When you hire through an Employer of Record in St. Vincent & Grenadines, the EOR acts as the legal employer while you control the work. The process starts with defining the role and employment terms and ends with the EOR managing payroll, compliance, and eventual termination if needed. Here's how it works step by step.
Step 1: Define Role and Terms
You provide the job description, salary, and employment type. The EOR reviews whether any collective bargaining agreement applies to the role or sector. If the position falls under a specific industry agreement, the EOR ensures the salary and benefits meet or exceed those minimums. You also confirm start date, probation period, and any special allowances.
Step 2: EOR Compliance Check
The EOR verifies that the salary meets the statutory minimum wage set under the Minimum Wage Order, which in 2026 stands at EC$8.50 per hour for most sectors. They confirm working time does not exceed 40 hours per week as stipulated in the Labour Code. The EOR also ensures the employee is correctly classified as an employee rather than a contractor, avoiding misclassification risk under Inland Revenue Department rules.

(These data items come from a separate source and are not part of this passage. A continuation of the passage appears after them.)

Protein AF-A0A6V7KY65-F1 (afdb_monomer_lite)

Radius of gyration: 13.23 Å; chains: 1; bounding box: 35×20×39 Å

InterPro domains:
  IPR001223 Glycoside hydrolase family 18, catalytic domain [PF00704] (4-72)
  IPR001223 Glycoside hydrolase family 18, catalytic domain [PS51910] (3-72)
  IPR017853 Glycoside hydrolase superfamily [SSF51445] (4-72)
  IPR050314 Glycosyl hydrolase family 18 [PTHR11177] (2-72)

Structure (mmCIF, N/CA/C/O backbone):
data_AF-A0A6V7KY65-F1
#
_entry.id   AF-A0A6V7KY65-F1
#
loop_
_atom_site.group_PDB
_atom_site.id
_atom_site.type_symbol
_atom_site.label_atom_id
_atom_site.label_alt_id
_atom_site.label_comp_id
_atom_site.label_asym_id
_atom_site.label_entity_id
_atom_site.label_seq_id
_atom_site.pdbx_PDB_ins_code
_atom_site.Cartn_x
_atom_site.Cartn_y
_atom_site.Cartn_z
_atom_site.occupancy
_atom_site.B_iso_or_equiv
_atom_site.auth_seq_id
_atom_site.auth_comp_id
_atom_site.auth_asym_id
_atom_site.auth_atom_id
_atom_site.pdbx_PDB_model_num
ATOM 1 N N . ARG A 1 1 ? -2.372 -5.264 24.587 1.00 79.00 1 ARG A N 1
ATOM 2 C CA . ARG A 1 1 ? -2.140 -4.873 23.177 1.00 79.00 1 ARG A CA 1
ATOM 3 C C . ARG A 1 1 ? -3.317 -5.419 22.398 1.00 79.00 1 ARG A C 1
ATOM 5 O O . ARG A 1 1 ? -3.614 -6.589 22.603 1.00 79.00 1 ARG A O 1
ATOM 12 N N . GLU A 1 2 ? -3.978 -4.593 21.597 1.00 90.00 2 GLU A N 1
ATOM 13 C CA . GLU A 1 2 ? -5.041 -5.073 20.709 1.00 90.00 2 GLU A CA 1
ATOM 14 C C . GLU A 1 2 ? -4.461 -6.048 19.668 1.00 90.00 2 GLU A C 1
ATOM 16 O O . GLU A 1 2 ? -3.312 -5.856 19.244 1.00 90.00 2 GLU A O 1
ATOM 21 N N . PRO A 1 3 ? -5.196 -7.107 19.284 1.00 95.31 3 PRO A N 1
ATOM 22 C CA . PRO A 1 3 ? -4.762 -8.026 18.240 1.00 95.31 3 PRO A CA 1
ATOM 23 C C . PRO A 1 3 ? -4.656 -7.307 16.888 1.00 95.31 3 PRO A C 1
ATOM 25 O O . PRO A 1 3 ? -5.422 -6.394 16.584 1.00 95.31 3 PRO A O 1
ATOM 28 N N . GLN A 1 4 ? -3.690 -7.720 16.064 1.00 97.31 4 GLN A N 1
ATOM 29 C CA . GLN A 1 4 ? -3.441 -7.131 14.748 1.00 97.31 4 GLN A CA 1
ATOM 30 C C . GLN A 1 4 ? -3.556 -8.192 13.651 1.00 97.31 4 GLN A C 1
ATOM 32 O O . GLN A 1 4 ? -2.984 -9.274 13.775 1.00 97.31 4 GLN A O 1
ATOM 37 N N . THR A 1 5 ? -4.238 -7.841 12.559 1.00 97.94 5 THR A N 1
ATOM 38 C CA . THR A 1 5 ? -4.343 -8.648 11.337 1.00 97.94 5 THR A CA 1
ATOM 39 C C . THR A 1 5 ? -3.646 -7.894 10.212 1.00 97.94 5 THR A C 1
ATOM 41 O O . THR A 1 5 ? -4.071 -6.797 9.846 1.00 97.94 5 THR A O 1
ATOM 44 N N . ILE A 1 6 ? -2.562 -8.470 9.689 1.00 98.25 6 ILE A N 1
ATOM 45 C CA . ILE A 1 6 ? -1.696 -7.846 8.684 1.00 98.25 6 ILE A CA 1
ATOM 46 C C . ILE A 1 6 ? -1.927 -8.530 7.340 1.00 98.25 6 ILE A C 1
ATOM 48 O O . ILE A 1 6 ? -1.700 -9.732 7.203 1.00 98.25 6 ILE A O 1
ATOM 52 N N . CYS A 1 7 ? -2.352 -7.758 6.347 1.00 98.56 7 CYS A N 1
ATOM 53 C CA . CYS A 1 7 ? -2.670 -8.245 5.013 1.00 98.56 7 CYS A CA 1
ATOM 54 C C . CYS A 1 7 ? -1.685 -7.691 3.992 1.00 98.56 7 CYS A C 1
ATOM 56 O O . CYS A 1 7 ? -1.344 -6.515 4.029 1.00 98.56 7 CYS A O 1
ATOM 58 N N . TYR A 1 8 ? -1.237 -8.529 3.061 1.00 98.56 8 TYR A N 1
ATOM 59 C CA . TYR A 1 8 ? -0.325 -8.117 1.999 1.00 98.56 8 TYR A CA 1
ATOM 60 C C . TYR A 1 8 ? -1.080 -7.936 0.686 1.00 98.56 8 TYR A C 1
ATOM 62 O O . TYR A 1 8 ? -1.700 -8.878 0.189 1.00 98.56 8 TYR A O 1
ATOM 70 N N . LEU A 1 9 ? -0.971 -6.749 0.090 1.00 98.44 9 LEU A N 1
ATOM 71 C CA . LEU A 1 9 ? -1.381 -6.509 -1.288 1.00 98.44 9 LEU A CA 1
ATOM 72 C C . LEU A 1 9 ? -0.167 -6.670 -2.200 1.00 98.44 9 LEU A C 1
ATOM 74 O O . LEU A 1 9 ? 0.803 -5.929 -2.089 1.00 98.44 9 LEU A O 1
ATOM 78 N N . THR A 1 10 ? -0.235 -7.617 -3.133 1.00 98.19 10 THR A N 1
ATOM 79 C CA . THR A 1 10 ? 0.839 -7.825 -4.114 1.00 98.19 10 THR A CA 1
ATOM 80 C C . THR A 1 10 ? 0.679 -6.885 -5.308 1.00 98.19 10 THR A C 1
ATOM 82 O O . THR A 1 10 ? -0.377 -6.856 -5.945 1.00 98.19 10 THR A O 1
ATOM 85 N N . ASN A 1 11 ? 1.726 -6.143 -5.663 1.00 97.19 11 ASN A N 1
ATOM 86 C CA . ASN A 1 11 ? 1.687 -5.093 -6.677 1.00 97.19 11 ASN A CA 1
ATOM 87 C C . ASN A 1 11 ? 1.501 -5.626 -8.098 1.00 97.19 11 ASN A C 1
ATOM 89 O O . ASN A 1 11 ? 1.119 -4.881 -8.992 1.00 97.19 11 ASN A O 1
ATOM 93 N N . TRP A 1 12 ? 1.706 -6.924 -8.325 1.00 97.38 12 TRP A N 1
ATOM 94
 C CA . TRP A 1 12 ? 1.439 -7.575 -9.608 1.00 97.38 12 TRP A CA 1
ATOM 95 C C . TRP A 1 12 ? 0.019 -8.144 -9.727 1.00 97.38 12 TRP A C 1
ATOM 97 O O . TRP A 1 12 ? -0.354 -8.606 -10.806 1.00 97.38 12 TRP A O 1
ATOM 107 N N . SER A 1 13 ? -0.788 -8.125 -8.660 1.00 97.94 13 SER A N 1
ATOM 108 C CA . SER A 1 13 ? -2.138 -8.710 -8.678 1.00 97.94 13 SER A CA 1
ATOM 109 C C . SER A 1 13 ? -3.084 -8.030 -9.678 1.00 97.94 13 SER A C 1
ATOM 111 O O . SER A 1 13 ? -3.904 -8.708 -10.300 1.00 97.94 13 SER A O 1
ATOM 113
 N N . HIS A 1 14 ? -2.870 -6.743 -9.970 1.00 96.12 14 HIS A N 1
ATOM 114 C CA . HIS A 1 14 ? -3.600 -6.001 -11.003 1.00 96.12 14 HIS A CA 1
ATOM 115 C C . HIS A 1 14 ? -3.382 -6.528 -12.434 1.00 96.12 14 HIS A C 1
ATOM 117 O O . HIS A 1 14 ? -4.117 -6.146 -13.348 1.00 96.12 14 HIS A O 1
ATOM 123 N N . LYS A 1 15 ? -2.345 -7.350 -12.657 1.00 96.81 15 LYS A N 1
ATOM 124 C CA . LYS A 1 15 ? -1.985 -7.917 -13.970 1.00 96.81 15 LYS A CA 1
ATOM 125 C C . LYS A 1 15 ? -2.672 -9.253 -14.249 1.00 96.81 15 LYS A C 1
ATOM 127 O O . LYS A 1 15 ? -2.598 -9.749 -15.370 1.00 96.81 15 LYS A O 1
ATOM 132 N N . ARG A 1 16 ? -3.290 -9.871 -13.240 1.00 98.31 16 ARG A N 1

Step 3: Employment Contract
The EOR prepares a written employment contract in English, as required by St. Vincent & Grenadines law. The contract must include job title, remuneration and pay frequency, notice period for termination, annual leave entitlement of at least 14 working days per year, and probation period which cannot exceed three months under the Labour Code. Fixed-term contracts are permitted but must state the end date and reason for the fixed term. The employee and EOR both sign the contract before the start date.
Step 4: Government Registrations
The EOR registers the employee with the National Insurance Services within seven days of the start date, obtaining a National Insurance number if the employee does not already have one. The EOR also registers as an employer with the Inland Revenue Department for income tax withholding under the Income Tax Act (Chapter 208). Late registration with National Insurance can result in penalties and loss of benefits coverage for the employee.
Step 5: Payroll in Local Currency
Payroll is processed in Eastern Caribbean Dollars (XCD), typically on a monthly cycle unless otherwise agreed. The EOR calculates gross salary, deducts income tax under the PAYE system administered by the Inland Revenue Department, and withholds the employee's 5% National Insurance contribution. The employer's 5% National Insurance contribution is added on top of gross salary. The EOR remits both income tax and National Insurance contributions to the respective authorities by the statutory deadlines.
Step 6: Ongoing Compliance
The EOR files monthly PAYE returns with the Inland Revenue Department, remits monthly National Insurance contributions to the National Insurance Services, maintains statutory employment records as required by the Labour Code, processes annual leave and statutory public holidays, and issues annual tax statements to employees. The EOR monitors changes to the Minimum Wage Order and Labour Code amendments to ensure ongoing compliance.
Step 7: Termination
Termination in St. Vincent & Grenadines requires just cause or proper notice under the Labour Code. For dismissals without cause, notice periods depend on length of service: employees with less than two years' service require one week's notice, two to five years require two weeks, and over five years require four weeks. Severance pay is mandated for employees with at least 12 months of continuous service, calculated as one week's pay for each year of service. The EOR handles the termination letter, final payroll including accrued leave, severance calculation, and National Insurance cessation notification.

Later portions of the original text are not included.